*TO DO:*
Give again, word for word, every line in the entries below from the line with "ATOM 1 N N ." up to and including the line with "ATOM 20 O O", and no other line.

*RECORDS FOR THE TASK:*
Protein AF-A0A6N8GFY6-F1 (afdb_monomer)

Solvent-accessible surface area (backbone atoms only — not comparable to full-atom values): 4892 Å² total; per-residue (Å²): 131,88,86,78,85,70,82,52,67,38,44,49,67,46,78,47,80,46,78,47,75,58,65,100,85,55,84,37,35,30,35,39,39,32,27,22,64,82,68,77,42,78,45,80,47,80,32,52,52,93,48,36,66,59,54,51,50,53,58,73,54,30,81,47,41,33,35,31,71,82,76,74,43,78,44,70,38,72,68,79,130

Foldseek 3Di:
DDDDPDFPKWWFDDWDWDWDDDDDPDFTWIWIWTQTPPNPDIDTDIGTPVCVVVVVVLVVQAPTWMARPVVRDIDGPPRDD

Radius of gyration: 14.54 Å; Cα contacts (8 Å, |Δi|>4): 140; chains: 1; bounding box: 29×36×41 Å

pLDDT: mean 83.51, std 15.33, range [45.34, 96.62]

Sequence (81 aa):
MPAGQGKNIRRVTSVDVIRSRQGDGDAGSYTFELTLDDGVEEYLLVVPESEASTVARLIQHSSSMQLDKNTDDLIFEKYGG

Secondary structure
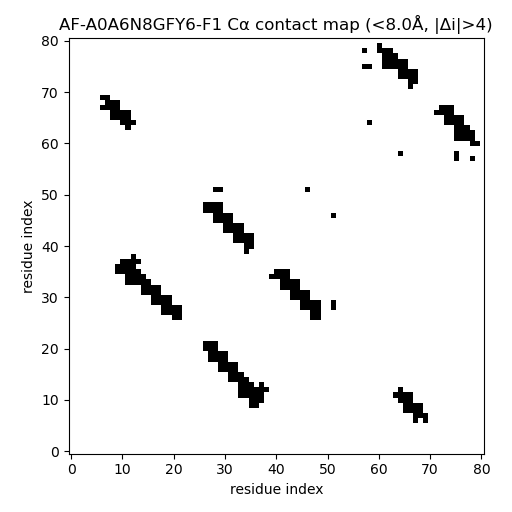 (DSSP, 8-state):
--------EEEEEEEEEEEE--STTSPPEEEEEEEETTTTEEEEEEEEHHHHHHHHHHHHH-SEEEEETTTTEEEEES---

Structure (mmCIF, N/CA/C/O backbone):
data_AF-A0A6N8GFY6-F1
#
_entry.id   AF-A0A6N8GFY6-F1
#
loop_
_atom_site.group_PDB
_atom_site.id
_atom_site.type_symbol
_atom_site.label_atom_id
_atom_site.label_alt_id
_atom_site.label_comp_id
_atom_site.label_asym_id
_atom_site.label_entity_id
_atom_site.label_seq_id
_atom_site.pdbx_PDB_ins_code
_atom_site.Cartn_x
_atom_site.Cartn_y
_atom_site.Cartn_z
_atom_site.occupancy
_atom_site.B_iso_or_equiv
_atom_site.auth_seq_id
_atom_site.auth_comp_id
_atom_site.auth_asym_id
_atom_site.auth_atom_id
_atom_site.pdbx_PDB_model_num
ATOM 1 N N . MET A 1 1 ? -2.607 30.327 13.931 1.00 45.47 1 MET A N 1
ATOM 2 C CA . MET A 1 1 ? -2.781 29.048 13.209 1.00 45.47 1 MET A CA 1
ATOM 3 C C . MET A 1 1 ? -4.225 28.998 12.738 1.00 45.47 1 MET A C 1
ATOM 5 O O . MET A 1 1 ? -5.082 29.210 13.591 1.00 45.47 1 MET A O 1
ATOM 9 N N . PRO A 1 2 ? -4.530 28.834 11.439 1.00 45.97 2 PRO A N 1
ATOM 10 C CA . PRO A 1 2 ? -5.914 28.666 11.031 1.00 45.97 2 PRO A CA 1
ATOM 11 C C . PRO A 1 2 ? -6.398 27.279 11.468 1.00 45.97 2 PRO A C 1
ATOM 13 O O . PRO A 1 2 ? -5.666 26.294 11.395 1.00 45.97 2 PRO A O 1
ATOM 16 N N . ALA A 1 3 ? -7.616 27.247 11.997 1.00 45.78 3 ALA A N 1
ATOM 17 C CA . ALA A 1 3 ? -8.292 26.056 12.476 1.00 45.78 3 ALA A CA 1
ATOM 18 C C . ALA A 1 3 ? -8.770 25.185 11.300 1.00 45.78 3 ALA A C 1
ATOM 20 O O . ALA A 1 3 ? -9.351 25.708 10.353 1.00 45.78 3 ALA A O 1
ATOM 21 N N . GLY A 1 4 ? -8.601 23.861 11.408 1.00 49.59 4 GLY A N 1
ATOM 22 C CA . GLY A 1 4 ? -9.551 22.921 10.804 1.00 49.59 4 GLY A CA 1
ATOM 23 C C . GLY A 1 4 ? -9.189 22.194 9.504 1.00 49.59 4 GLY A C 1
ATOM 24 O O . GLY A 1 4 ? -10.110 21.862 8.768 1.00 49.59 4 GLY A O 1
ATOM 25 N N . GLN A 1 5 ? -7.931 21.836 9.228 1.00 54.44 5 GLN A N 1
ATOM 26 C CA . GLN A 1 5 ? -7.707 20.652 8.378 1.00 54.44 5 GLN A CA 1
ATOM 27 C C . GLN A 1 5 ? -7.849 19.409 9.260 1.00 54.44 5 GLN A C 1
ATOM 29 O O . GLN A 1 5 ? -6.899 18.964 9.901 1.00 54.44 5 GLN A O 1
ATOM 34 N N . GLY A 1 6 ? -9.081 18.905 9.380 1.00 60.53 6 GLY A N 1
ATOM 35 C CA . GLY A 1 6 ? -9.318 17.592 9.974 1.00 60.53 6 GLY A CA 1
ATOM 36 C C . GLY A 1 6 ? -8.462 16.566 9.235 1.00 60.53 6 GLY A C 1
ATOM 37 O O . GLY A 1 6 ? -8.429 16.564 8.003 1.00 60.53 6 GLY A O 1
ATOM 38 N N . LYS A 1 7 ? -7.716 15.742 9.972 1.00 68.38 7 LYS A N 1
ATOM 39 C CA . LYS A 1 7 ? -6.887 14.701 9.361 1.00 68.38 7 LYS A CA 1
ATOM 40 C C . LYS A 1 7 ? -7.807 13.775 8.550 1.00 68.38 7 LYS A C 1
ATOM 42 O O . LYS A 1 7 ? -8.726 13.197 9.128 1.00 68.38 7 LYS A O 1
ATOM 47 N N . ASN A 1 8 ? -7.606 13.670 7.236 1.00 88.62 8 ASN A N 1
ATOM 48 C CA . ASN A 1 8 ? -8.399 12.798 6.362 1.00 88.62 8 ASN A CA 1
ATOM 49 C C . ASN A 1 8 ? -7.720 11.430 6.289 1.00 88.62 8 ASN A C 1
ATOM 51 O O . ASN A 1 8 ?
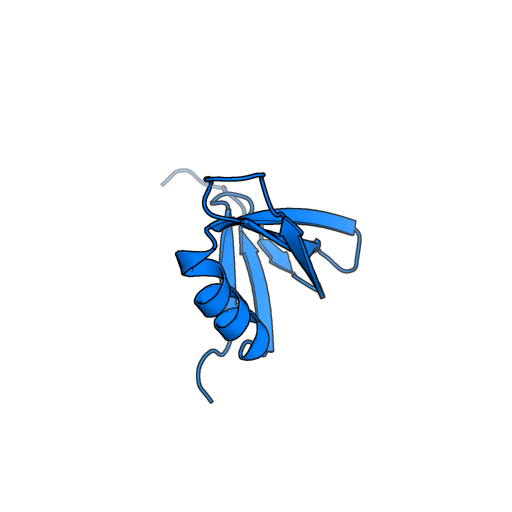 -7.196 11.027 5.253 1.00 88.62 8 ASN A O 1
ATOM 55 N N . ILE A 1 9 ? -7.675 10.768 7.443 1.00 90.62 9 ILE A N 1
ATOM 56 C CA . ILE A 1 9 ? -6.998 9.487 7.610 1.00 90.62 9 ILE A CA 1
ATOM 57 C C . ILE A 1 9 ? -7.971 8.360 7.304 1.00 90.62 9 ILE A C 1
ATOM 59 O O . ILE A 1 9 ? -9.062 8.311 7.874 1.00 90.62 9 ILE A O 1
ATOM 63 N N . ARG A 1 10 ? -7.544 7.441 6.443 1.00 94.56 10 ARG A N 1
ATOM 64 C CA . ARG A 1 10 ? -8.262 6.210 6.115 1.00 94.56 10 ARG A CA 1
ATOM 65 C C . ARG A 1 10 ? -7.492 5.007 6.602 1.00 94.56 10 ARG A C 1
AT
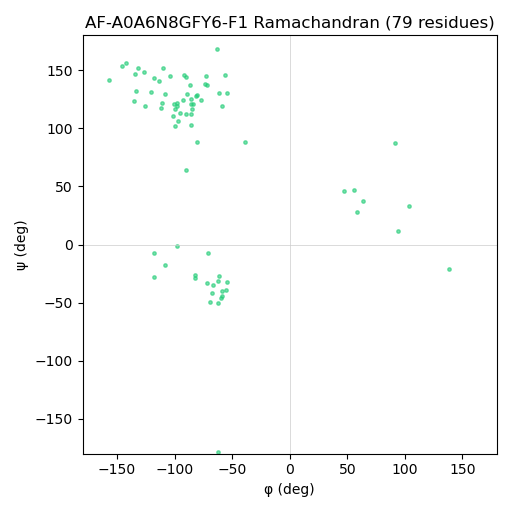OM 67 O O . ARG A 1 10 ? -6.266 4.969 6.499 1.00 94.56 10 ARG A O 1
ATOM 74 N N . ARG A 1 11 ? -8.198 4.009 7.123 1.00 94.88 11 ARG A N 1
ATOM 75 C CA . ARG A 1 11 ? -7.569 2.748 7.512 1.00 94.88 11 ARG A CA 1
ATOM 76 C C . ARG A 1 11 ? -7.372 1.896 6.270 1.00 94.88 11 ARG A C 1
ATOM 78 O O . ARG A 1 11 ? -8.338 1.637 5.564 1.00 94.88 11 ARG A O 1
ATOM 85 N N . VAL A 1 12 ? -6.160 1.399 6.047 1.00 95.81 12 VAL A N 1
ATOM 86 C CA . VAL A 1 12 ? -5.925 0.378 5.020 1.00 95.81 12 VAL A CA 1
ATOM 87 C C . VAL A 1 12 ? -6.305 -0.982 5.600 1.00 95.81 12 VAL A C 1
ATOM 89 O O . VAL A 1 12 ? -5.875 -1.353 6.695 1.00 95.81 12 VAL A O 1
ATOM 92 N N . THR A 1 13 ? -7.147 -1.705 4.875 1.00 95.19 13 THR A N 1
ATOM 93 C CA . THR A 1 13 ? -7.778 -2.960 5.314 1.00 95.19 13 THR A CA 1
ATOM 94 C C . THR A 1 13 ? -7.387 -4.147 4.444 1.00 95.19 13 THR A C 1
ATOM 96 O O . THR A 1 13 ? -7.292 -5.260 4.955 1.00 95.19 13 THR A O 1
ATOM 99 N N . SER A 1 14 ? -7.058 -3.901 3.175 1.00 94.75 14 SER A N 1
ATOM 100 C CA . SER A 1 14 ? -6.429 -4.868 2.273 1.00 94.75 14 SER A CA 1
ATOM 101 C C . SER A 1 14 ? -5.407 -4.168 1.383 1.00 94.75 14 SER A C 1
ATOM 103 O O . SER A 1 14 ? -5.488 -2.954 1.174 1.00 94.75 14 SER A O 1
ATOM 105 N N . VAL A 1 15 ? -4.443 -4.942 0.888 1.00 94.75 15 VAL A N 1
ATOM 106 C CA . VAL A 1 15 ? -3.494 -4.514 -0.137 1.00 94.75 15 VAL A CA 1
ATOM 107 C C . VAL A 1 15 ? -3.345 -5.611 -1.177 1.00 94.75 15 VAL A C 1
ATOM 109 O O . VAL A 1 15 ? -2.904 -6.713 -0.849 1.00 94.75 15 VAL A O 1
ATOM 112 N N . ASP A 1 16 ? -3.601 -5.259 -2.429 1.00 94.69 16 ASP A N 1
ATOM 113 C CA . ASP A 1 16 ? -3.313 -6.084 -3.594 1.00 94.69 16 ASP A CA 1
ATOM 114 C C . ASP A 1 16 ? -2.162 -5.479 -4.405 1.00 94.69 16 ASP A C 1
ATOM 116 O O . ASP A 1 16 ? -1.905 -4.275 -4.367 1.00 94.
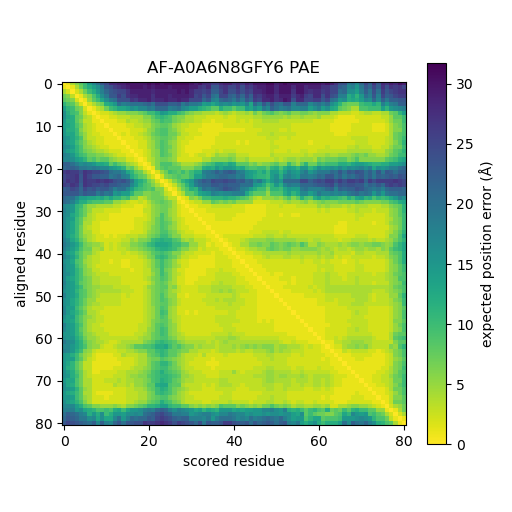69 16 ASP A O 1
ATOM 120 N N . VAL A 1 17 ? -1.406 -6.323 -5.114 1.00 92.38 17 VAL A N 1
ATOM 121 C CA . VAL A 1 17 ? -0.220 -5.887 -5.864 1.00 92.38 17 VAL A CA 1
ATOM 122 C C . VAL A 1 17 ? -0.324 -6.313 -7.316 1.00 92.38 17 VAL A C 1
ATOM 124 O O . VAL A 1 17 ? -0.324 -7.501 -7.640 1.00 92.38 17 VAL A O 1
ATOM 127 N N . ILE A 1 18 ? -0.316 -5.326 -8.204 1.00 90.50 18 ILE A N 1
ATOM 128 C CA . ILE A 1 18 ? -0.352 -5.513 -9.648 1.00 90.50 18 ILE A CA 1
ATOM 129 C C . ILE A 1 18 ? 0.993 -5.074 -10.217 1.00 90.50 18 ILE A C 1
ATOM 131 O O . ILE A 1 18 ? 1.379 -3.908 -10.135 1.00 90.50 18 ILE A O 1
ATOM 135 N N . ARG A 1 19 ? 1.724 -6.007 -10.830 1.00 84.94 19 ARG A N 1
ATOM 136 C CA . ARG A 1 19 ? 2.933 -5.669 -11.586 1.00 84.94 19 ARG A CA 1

*EXERCISE RESPONSE:*
ATOM 1 N N . MET A 1 1 ? -2.607 30.327 13.931 1.00 45.47 1 MET A N 1
ATOM 2 C CA . MET A 1 1 ? -2.781 29.048 13.209 1.00 45.47 1 MET A CA 1
ATOM 3 C C . MET A 1 1 ? -4.225 28.998 12.738 1.00 45.47 1 MET A C 1
ATOM 5 O O . MET A 1 1 ? -5.082 29.210 13.591 1.00 45.47 1 MET A O 1
ATOM 9 N N . PRO A 1 2 ? -4.530 28.834 11.439 1.00 45.97 2 PRO A N 1
ATOM 10 C CA . PRO A 1 2 ? -5.914 28.666 11.031 1.00 45.97 2 PRO A CA 1
ATOM 11 C C . PRO A 1 2 ? -6.398 27.279 11.468 1.00 45.97 2 PRO A C 1
ATOM 13 O O . PRO A 1 2 ? -5.666 26.294 11.395 1.00 45.97 2 PRO A O 1
ATOM 16 N N . ALA A 1 3 ? -7.616 27.247 11.997 1.00 45.78 3 ALA A N 1
ATOM 17 C CA . ALA A 1 3 ? -8.292 26.056 12.476 1.00 45.78 3 ALA A CA 1
ATOM 18 C C . ALA A 1 3 ? -8.770 25.185 11.300 1.00 45.78 3 ALA A C 1
ATOM 20 O O . ALA A 1 3 ? -9.351 25.708 10.353 1.00 45.78 3 ALA A O 1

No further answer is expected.